Blood, Sweat, and Words (Joseph Epstein, Septrember 2009, In Character)

I recently wrote a book about Fred Astaire, than whom no one worked harder at his craft. Astaire was a perfectionist, which is to say a great worrier. His only difficulty with the studios for which he worked was his constant demand for more and yet more rehearsal time before his dance numbers were finally filmed. He wanted everything he did to look effortless, which on film it indubitably does, and so he put in the maximum effort to ensure that it did. For Astaire all grit entailed was properly left in the studio rehearsal halls; the seemingly effortless, lilting, unforgettable beauty went into the movie.

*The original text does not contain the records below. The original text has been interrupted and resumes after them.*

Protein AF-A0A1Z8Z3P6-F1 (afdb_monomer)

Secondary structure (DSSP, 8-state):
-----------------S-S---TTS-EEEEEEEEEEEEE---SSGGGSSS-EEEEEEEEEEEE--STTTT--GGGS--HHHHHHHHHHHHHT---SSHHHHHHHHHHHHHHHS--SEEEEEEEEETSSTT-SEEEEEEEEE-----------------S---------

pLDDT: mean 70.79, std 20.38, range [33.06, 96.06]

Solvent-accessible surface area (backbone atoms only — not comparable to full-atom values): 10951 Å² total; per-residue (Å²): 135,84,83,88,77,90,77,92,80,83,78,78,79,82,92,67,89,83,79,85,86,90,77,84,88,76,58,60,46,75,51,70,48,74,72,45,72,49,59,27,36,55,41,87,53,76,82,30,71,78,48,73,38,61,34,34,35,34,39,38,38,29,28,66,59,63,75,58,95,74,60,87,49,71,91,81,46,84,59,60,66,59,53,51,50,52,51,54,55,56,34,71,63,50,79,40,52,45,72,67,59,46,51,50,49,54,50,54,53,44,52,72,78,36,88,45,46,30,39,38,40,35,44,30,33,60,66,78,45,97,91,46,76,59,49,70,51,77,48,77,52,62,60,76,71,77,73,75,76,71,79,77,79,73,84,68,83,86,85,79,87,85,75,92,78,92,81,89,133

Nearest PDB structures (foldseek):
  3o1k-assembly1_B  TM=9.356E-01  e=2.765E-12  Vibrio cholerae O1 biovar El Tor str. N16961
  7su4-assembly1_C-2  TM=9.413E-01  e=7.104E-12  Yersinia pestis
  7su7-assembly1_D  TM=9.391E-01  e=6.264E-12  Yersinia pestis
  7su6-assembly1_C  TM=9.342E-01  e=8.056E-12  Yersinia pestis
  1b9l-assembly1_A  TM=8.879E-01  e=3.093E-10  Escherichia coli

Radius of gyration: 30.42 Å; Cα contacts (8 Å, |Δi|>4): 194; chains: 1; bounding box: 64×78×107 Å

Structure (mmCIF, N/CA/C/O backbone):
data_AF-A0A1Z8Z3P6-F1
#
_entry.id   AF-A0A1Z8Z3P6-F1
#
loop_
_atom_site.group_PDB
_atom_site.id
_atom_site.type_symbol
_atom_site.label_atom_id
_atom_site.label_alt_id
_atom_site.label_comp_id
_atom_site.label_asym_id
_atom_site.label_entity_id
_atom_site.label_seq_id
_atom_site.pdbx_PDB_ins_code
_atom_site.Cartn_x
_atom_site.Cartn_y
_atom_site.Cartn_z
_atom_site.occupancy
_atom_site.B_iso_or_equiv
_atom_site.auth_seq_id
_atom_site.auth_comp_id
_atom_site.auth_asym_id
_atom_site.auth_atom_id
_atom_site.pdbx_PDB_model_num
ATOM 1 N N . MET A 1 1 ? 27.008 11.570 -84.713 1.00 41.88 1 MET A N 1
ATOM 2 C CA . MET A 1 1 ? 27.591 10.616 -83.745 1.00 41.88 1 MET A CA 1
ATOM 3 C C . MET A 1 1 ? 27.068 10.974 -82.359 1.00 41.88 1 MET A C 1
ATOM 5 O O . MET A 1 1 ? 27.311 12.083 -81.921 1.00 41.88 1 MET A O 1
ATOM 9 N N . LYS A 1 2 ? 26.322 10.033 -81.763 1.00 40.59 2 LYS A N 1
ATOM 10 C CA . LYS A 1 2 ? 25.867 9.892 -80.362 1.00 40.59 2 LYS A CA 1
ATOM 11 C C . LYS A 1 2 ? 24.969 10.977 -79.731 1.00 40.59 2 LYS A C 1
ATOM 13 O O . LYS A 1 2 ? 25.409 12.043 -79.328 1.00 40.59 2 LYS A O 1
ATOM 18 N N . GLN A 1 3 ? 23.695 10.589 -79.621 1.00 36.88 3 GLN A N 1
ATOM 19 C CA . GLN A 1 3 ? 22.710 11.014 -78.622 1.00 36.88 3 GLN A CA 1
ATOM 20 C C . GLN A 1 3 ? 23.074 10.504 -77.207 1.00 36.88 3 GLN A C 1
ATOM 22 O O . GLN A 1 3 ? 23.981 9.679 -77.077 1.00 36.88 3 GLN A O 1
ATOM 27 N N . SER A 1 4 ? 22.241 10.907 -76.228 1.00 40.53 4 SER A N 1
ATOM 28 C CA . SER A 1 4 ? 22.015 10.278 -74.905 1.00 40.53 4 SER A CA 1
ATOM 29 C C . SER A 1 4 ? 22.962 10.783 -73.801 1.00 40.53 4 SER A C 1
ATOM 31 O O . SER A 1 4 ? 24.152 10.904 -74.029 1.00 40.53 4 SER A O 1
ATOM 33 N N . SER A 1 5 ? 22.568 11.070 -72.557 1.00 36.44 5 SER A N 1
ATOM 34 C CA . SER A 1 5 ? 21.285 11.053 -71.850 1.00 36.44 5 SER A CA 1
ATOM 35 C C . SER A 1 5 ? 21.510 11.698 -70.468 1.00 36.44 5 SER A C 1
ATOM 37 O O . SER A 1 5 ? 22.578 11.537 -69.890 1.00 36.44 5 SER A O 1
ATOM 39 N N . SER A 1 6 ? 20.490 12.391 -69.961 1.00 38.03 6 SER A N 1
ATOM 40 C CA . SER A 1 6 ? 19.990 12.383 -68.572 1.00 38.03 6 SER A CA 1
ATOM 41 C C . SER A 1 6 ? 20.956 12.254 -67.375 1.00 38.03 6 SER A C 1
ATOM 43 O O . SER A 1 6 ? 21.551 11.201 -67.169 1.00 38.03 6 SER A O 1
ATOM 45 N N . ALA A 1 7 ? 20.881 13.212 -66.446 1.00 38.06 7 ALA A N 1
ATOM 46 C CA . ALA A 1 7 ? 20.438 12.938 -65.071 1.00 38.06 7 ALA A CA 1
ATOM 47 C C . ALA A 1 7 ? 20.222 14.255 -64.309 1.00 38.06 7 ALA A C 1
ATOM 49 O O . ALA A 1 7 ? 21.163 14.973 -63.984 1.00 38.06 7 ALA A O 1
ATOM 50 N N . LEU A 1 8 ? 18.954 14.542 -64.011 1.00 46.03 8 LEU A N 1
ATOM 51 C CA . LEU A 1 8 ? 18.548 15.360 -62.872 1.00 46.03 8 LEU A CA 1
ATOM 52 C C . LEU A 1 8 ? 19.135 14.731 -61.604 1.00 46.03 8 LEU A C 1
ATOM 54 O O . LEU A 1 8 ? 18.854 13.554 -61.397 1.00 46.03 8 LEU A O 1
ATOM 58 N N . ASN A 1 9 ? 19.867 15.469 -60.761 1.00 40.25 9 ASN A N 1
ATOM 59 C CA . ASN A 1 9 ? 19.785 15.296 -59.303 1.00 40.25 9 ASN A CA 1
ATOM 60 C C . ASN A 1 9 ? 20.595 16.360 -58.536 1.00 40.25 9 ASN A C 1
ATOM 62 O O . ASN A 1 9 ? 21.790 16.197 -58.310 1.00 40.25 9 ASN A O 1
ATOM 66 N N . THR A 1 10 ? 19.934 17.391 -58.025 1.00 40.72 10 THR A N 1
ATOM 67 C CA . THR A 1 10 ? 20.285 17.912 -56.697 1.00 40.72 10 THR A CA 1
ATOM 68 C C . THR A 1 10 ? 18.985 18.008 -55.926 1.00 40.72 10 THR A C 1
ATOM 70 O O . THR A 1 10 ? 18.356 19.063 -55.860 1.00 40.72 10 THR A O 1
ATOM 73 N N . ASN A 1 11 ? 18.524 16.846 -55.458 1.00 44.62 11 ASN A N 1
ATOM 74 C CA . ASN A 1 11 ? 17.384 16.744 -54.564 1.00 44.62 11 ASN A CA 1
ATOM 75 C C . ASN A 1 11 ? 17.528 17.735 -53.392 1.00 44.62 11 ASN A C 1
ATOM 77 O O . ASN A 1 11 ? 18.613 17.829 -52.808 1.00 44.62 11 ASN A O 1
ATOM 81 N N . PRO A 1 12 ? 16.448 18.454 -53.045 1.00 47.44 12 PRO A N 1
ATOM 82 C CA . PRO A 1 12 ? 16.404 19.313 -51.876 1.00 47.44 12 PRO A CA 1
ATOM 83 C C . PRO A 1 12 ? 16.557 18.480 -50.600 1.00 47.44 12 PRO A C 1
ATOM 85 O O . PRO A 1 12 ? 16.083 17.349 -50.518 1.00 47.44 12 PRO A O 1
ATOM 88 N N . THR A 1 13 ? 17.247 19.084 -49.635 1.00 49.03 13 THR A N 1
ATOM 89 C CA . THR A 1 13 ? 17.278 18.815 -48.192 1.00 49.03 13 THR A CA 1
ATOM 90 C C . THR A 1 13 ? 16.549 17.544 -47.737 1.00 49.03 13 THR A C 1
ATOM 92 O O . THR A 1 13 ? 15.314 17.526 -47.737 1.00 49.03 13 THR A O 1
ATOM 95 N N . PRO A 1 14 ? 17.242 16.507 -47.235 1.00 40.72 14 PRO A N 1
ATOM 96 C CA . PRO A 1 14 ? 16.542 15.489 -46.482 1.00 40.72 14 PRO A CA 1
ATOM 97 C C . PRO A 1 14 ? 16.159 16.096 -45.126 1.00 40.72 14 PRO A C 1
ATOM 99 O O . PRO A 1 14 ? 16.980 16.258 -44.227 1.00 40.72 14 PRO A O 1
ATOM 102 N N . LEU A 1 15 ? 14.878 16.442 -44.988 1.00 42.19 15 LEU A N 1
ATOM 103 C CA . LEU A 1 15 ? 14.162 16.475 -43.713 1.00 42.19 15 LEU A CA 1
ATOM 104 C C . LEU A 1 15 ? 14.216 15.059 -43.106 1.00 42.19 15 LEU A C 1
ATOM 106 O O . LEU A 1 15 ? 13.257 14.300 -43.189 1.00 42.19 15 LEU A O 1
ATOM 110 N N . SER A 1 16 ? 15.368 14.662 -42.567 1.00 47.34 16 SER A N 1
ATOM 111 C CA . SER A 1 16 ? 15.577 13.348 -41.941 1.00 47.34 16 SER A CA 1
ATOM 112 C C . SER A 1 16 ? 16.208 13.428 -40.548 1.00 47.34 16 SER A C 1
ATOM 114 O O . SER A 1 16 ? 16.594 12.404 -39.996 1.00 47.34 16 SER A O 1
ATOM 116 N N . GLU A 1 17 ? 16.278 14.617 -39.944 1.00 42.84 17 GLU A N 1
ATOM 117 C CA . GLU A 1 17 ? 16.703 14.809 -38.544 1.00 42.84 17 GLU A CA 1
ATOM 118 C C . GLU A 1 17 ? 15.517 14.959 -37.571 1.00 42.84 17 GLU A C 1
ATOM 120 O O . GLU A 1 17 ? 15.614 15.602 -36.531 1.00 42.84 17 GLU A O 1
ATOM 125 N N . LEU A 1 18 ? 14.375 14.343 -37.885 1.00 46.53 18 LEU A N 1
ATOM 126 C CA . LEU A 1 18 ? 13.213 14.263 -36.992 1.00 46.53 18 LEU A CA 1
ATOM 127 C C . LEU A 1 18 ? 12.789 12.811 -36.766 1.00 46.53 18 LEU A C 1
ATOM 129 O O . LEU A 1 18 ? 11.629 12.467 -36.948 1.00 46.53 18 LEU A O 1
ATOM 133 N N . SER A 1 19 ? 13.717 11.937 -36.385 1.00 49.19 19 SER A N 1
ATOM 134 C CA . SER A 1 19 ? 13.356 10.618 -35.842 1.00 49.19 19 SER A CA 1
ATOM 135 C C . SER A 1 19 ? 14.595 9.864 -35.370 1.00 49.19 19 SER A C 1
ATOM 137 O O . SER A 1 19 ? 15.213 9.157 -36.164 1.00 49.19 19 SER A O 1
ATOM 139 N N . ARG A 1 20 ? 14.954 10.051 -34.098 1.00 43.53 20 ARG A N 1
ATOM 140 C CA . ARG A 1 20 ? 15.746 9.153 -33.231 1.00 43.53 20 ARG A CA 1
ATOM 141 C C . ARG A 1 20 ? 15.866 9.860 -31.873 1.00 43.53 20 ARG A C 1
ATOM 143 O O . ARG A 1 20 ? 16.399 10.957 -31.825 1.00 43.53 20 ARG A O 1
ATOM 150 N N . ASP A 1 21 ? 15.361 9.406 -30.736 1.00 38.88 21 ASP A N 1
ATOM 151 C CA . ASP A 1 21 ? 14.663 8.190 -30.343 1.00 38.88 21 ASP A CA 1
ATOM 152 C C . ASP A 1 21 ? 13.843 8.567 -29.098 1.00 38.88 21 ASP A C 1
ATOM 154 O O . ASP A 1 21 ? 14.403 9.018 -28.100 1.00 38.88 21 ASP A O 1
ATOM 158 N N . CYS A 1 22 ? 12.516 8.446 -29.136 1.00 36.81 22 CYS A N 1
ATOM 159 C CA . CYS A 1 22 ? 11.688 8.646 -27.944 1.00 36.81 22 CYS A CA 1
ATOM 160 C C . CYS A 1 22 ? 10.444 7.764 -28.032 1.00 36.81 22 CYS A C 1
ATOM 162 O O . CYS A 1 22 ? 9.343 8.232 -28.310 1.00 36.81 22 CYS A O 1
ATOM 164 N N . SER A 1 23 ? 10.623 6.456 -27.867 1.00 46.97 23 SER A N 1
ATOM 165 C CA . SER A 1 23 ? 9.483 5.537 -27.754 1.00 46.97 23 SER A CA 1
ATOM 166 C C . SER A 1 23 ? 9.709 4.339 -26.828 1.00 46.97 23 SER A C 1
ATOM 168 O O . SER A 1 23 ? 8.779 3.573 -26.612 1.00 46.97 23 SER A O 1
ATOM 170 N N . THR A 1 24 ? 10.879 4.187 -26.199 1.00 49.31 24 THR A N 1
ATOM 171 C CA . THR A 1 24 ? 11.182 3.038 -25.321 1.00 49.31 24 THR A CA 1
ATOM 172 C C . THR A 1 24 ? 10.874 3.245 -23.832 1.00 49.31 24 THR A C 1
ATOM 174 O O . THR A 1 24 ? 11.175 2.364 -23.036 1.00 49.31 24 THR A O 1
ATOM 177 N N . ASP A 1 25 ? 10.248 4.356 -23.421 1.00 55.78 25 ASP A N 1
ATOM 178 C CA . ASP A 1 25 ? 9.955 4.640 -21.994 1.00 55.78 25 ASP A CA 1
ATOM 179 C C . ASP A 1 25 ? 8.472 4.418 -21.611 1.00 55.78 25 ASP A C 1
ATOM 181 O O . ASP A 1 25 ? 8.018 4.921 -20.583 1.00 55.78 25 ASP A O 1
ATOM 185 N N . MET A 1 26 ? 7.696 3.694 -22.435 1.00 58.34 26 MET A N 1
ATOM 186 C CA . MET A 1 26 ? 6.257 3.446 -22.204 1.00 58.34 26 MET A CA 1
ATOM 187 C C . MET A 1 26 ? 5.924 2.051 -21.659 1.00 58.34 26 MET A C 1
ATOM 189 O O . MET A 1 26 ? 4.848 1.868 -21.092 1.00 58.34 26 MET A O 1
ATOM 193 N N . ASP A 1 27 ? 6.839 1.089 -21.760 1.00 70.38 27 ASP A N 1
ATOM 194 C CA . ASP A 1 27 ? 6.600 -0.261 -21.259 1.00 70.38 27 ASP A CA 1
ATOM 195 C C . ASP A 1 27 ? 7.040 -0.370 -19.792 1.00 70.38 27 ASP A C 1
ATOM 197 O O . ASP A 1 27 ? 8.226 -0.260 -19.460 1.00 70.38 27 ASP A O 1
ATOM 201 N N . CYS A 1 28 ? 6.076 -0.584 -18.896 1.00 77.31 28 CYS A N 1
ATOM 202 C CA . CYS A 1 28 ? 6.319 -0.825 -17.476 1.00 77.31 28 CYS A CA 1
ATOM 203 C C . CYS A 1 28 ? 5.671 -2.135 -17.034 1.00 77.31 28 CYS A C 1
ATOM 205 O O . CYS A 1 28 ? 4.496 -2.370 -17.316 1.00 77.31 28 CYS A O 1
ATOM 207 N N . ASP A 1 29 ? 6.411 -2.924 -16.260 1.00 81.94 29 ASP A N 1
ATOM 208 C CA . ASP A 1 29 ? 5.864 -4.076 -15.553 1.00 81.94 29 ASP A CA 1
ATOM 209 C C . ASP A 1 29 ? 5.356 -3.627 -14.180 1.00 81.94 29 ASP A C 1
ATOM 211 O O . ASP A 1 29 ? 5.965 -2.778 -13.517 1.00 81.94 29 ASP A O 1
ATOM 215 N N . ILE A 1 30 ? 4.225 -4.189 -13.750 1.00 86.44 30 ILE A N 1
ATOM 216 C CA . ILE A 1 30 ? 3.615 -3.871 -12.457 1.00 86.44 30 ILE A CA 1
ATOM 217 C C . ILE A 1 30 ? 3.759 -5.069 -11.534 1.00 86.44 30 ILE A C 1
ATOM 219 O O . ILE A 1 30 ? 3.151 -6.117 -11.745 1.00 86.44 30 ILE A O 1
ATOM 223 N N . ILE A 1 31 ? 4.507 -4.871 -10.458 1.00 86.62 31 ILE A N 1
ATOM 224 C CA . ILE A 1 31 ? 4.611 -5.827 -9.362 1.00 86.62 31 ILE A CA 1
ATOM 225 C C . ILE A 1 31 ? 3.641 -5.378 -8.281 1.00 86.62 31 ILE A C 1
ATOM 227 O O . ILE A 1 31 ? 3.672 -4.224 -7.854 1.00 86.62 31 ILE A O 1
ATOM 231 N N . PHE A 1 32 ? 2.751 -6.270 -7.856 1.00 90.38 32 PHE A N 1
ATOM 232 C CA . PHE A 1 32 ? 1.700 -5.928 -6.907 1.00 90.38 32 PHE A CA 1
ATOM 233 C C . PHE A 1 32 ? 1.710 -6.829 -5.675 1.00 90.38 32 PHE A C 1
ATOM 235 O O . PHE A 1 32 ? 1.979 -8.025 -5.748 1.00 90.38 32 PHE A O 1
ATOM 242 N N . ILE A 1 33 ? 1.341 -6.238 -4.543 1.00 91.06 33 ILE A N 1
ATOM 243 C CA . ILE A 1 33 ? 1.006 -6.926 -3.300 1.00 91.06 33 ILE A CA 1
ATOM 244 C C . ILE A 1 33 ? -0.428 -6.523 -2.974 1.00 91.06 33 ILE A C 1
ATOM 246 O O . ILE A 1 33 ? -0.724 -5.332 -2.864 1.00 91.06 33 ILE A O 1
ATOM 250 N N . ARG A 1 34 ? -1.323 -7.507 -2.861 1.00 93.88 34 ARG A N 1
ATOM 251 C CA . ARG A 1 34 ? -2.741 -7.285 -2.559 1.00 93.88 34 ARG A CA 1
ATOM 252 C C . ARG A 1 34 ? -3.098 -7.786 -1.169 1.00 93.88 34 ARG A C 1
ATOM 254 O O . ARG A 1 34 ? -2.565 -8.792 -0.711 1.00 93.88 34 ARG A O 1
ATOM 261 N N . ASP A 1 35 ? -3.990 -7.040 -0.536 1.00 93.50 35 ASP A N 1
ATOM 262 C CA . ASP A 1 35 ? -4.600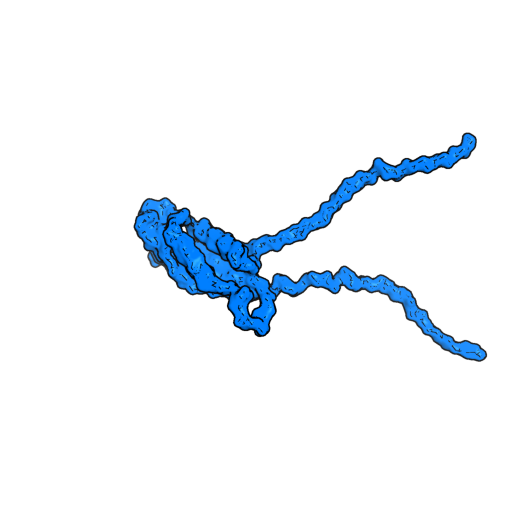 -7.276 0.764 1.00 93.50 35 ASP A CA 1
ATOM 263 C C . ASP A 1 35 ? -3.598 -7.655 1.866 1.00 93.50 35 ASP A C 1
ATOM 265 O O . ASP A 1 35 ? -3.875 -8.477 2.746 1.00 93.50 35 ASP A O 1
ATOM 269 N N . 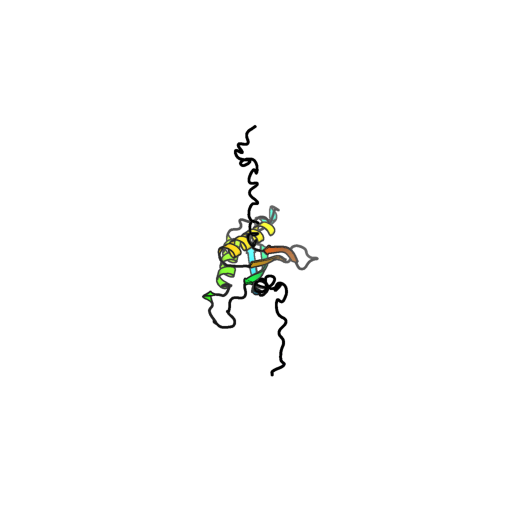PHE A 1 36 ? -2.419 -7.017 1.854 1.00 92.88 36 PHE A N 1
ATOM 270 C CA . PHE A 1 36 ? -1.443 -7.196 2.918 1.00 92.88 36 PHE A CA 1
ATOM 271 C C . PHE A 1 36 ? -2.040 -6.679 4.222 1.00 92.88 36 PHE A C 1
ATOM 273 O O . PHE A 1 36 ? -2.267 -5.485 4.397 1.00 92.88 36 PHE A O 1
ATOM 280 N N . THR A 1 37 ? -2.294 -7.598 5.141 1.00 92.38 37 THR A N 1
ATOM 281 C CA . THR A 1 37 ? -2.874 -7.285 6.438 1.00 92.38 37 THR A CA 1
ATOM 282 C C . THR A 1 37 ? -1.765 -7.080 7.463 1.00 92.38 37 THR A C 1
ATOM 284 O O . THR A 1 37 ? -0.904 -7.946 7.637 1.00 92.38 37 THR A O 1
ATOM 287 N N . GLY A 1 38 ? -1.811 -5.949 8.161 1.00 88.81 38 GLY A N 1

I have never liked to suggest that writing is grinding, let alone brave work. H. L. Mencken used to say that any scribbler who found writing too arduous ought to take a week off to work on an assembly line, where he will discover what work is really like. The old boy, as they say, got that right. To be able to sit home and put words together in what one hopes are charming or otherwise striking sentences is, no matter how much tussle may be involved, lucky work, a privileged job. The only true grit connected with it ought to arrive when, thinking to complain about how hard it is to write, one is smart enough to shut up and silently grit one's teeth.